The 260th Battalion sailed from Vancouver on 26 December 1918 on the SS Protesilaus. Also on board was another lad from Kenora, Everett Dusang, who was with the 259th Battalion. The ship arrived in Vladivostok on 15 January. The Canadians were not involved in any combat operations in Siberia but there were casualties from accidents, illness and disease, including a few men buried at sea. In March 1919 it was decided to disband the CEFS and send the troops home over the next few months. Alfred embarked for Canada on 21 April on the SS Monteagle and arrived in Vancouver on 5 May. He was discharged on demobilization a week later.
When the 1921 census was taken Alfred was living at home in Kenora with his parents and two brothers. After that he spent several years in the U.S. before returning to Kenora around 1928. His mother died in October 1928 and she’s buried in Lake of the Woods Cemetery. Alfred was employed by the Department of Lands and Forests in the Kenora area for almost thirty years, working as a forest ranger and at their local fish hatchery. He enlisted again during the Second World War, signing up in Kenora on 21 April 1941 with the Canadian Forestry Corps (reg. no. H-62741). He served with them for just over a year. In the summer of 1942 he spent three months at the army’s Vocational Training School and in September he was attached to the Veterans’ Guard of Canada. He served as a guard in numerous places in Manitoba, Saskatchewan, Alberta and British Columbia. He was discharged on 20 August 1945 in Winnipeg.
After the war Alfred returned to his job with the Department of Lands and Forests, retiring in 1960. He passed away in St.

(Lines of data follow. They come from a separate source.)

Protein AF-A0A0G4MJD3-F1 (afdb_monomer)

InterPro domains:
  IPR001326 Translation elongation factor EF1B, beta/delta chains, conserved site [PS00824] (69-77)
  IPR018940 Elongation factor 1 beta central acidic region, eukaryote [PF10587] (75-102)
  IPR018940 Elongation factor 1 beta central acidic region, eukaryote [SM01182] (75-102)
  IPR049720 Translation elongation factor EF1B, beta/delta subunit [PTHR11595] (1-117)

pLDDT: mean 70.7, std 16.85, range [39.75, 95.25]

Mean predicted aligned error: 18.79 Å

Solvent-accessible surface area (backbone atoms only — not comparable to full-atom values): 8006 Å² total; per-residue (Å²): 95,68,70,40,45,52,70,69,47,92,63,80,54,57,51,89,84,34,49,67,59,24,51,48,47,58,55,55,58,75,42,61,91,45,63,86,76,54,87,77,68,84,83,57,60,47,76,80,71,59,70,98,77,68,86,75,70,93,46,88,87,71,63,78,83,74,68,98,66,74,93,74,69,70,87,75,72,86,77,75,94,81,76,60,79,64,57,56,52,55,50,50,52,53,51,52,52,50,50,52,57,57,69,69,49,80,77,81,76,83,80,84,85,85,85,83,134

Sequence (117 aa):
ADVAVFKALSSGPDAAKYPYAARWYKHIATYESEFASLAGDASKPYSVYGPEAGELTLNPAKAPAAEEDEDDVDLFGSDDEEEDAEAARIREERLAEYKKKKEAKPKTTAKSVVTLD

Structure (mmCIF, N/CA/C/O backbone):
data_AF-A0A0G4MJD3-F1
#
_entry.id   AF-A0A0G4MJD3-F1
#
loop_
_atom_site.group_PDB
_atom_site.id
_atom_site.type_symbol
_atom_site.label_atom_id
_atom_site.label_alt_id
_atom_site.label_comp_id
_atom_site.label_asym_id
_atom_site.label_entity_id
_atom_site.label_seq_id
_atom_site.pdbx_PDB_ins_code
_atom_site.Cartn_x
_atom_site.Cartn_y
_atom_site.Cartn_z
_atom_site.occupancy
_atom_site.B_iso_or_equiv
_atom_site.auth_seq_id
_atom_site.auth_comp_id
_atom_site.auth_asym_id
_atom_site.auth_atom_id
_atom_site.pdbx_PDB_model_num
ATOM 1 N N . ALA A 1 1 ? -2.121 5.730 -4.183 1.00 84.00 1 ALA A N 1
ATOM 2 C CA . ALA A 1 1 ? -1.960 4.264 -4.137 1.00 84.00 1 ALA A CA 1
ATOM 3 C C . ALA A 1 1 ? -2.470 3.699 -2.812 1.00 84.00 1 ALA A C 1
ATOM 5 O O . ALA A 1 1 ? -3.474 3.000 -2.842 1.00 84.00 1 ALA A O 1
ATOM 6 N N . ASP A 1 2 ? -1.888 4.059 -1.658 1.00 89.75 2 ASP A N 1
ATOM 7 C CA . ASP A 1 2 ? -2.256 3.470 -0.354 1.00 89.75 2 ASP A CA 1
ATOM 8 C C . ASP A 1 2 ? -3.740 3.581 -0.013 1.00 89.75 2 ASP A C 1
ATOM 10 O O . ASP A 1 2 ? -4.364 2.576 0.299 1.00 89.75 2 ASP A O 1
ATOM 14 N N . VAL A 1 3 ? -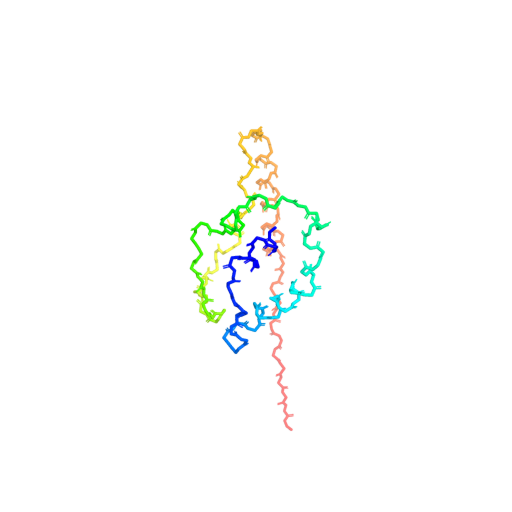4.334 4.771 -0.148 1.00 90.69 3 VAL A N 1
ATOM 15 C CA . VAL A 1 3 ? -5.766 4.984 0.132 1.00 90.69 3 VAL A CA 1
ATOM 16 C C . VAL A 1 3 ? -6.656 4.141 -0.788 1.00 90.69 3 VAL A C 1
ATOM 18 O O . VAL A 1 3 ? -7.682 3.627 -0.349 1.00 90.69 3 VAL A O 1
ATOM 21 N N . ALA A 1 4 ? -6.270 3.971 -2.056 1.00 90.12 4 ALA A N 1
ATOM 22 C CA . ALA A 1 4 ? -7.028 3.171 -3.018 1.00 90.12 4 ALA A CA 1
ATOM 23 C C . ALA A 1 4 ? -6.967 1.674 -2.674 1.00 90.12 4 ALA A C 1
ATOM 25 O O . ALA A 1 4 ? -7.998 1.007 -2.682 1.00 90.12 4 ALA A O 1
ATOM 26 N N . VAL A 1 5 ? -5.784 1.163 -2.311 1.00 89.75 5 VAL A N 1
ATOM 27 C CA . VAL A 1 5 ? -5.605 -0.229 -1.866 1.00 89.75 5 VAL A CA 1
ATOM 28 C C . VAL A 1 5 ? -6.307 -0.450 -0.523 1.00 89.75 5 VAL A C 1
ATOM 30 O O . VAL A 1 5 ? -7.046 -1.413 -0.372 1.00 89.75 5 VAL A O 1
ATOM 33 N N . PHE A 1 6 ? -6.162 0.468 0.433 1.00 91.06 6 PHE A N 1
ATOM 34 C CA . PHE A 1 6 ? -6.792 0.386 1.751 1.00 91.06 6 PHE A CA 1
ATOM 35 C C . PHE A 1 6 ? -8.321 0.342 1.659 1.00 91.06 6 PHE A C 1
ATOM 37 O O . PHE A 1 6 ? -8.932 -0.511 2.288 1.00 91.06 6 PHE A O 1
ATOM 44 N N . LYS A 1 7 ? -8.938 1.189 0.821 1.00 89.38 7 LYS A N 1
ATOM 45 C CA . LYS A 1 7 ? -10.393 1.175 0.578 1.00 89.38 7 LYS A CA 1
ATOM 46 C C . LYS A 1 7 ? -10.880 -0.088 -0.137 1.00 89.38 7 LYS A C 1
ATOM 48 O O . LYS A 1 7 ? -12.045 -0.445 0.007 1.00 89.38 7 LYS A O 1
ATOM 53 N N . ALA A 1 8 ? -10.020 -0.746 -0.917 1.00 89.44 8 ALA A N 1
ATOM 54 C CA . ALA A 1 8 ? -10.349 -2.014 -1.563 1.00 89.44 8 ALA A CA 1
ATOM 55 C C . ALA A 1 8 ? -10.354 -3.191 -0.571 1.00 89.44 8 ALA A C 1
ATOM 57 O O . ALA A 1 8 ? -11.041 -4.186 -0.801 1.00 89.44 8 ALA A O 1
ATOM 58 N N . LEU A 1 9 ? -9.621 -3.084 0.543 1.00 88.06 9 LEU A N 1
ATOM 59 C CA . LEU A 1 9 ? -9.663 -4.061 1.625 1.00 88.06 9 LEU A CA 1
ATOM 60 C C . LEU A 1 9 ? -10.852 -3.767 2.550 1.00 88.06 9 LEU A C 1
ATOM 62 O O . LEU A 1 9 ? -10.874 -2.778 3.271 1.00 88.06 9 LEU A O 1
ATOM 66 N N . SER A 1 10 ? -11.824 -4.677 2.591 1.00 81.81 10 SER A N 1
ATOM 67 C CA . SER A 1 10 ? -12.984 -4.578 3.490 1.00 81.81 10 SER A CA 1
ATOM 68 C C . SER A 1 10 ? -12.649 -4.820 4.968 1.00 81.81 10 SER A C 1
ATOM 70 O O . SER A 1 10 ? -13.435 -4.475 5.847 1.00 81.81 10 SER A O 1
ATOM 72 N N . SER A 1 11 ? -11.514 -5.459 5.255 1.00 86.50 11 SER A N 1
ATOM 73 C CA . SER A 1 11 ? -11.064 -5.778 6.611 1.00 86.50 11 SER A CA 1
ATOM 74 C C . SER A 1 11 ? -9.547 -5.927 6.677 1.00 86.50 11 SER A C 1
ATOM 76 O O . SER A 1 11 ? -8.898 -6.248 5.679 1.00 86.50 11 SER A O 1
ATOM 78 N N . GLY A 1 12 ? -8.991 -5.765 7.879 1.00 86.94 12 GLY A N 1
ATOM 79 C CA . GLY A 1 12 ? -7.562 -5.932 8.130 1.00 86.94 12 GLY A CA 1
ATOM 80 C C . GLY A 1 12 ? -7.047 -7.334 7.751 1.00 86.94 12 GLY A C 1
ATOM 81 O O . GLY A 1 12 ? -7.713 -8.323 8.067 1.00 86.94 12 GLY A O 1
ATOM 82 N N . PRO A 1 13 ? -5.868 -7.446 7.110 1.00 91.12 13 PRO A N 1
ATOM 83 C CA . PRO A 1 13 ? -5.239 -8.730 6.805 1.00 91.12 13 PRO A CA 1
ATOM 84 C C . PRO A 1 13 ? -4.919 -9.545 8.065 1.00 91.12 13 PRO A C 1
ATOM 86 O O . PRO A 1 13 ? -4.582 -8.984 9.110 1.00 91.12 13 PRO A O 1
ATOM 89 N N . ASP A 1 14 ? -4.954 -10.874 7.945 1.00 90.00 14 ASP A N 1
ATOM 90 C CA . ASP A 1 14 ? -4.515 -11.785 9.007 1.00 90.00 14 ASP A CA 1
ATOM 91 C C . ASP A 1 14 ? -3.034 -11.539 9.340 1.00 90.00 14 ASP A C 1
ATOM 93 O O . ASP A 1 14 ? -2.162 -11.669 8.481 1.00 90.00 14 ASP A O 1
ATOM 97 N N . ALA A 1 15 ? -2.740 -11.179 10.591 1.00 91.19 15 ALA A N 1
ATOM 98 C CA . ALA A 1 15 ? -1.389 -10.825 11.020 1.00 91.19 15 ALA A CA 1
ATOM 99 C C . ALA A 1 15 ? -0.441 -12.026 11.164 1.00 91.19 15 ALA A C 1
ATOM 101 O O . ALA A 1 15 ? 0.772 -11.837 11.104 1.00 91.19 15 ALA A O 1
ATOM 102 N N . ALA A 1 16 ? -0.964 -13.239 11.359 1.00 90.81 16 ALA A N 1
ATOM 103 C CA . ALA A 1 16 ? -0.155 -14.451 11.436 1.00 90.81 16 ALA A CA 1
ATOM 104 C C . ALA A 1 16 ? 0.283 -14.905 10.038 1.00 90.81 16 ALA A C 1
ATOM 106 O O . ALA A 1 16 ? 1.418 -15.338 9.854 1.00 90.81 16 ALA A O 1
ATOM 107 N N . LYS A 1 17 ? -0.601 -14.764 9.044 1.00 90.31 17 LYS A N 1
ATOM 108 C CA . LYS A 1 17 ? -0.313 -15.119 7.651 1.00 90.31 17 LYS A CA 1
ATOM 109 C C . LYS A 1 17 ? 0.391 -13.999 6.882 1.00 90.31 17 LYS A C 1
ATOM 111 O O . LYS A 1 17 ? 1.259 -14.273 6.060 1.00 90.31 17 LYS A O 1
ATOM 116 N N . TYR A 1 18 ? 0.035 -12.746 7.157 1.00 91.00 18 TYR A N 1
ATOM 117 C CA . TYR A 1 18 ? 0.523 -11.562 6.447 1.00 91.00 18 TYR A CA 1
ATOM 118 C C . TYR A 1 18 ? 0.950 -10.458 7.430 1.00 91.00 18 TYR A C 1
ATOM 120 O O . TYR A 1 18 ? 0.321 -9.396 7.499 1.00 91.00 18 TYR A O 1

Joseph’s Hospital on 3 August 1965, his 69th birthday. He was survived by all five of his siblings. His funeral was held on 6 August and he’s buried in Lake of the Woods Cemetery along with his parents and his brothers and sisters: Edna (Mrs. Marshall Gordon)(1887-1977), Florence (Mrs. John Lunny)(1889-1978), Beatrice (Mrs. Sidney Reeve)(1891-1979), Albert Edward John (1900-1973) and Sidney Walter (1906-1971).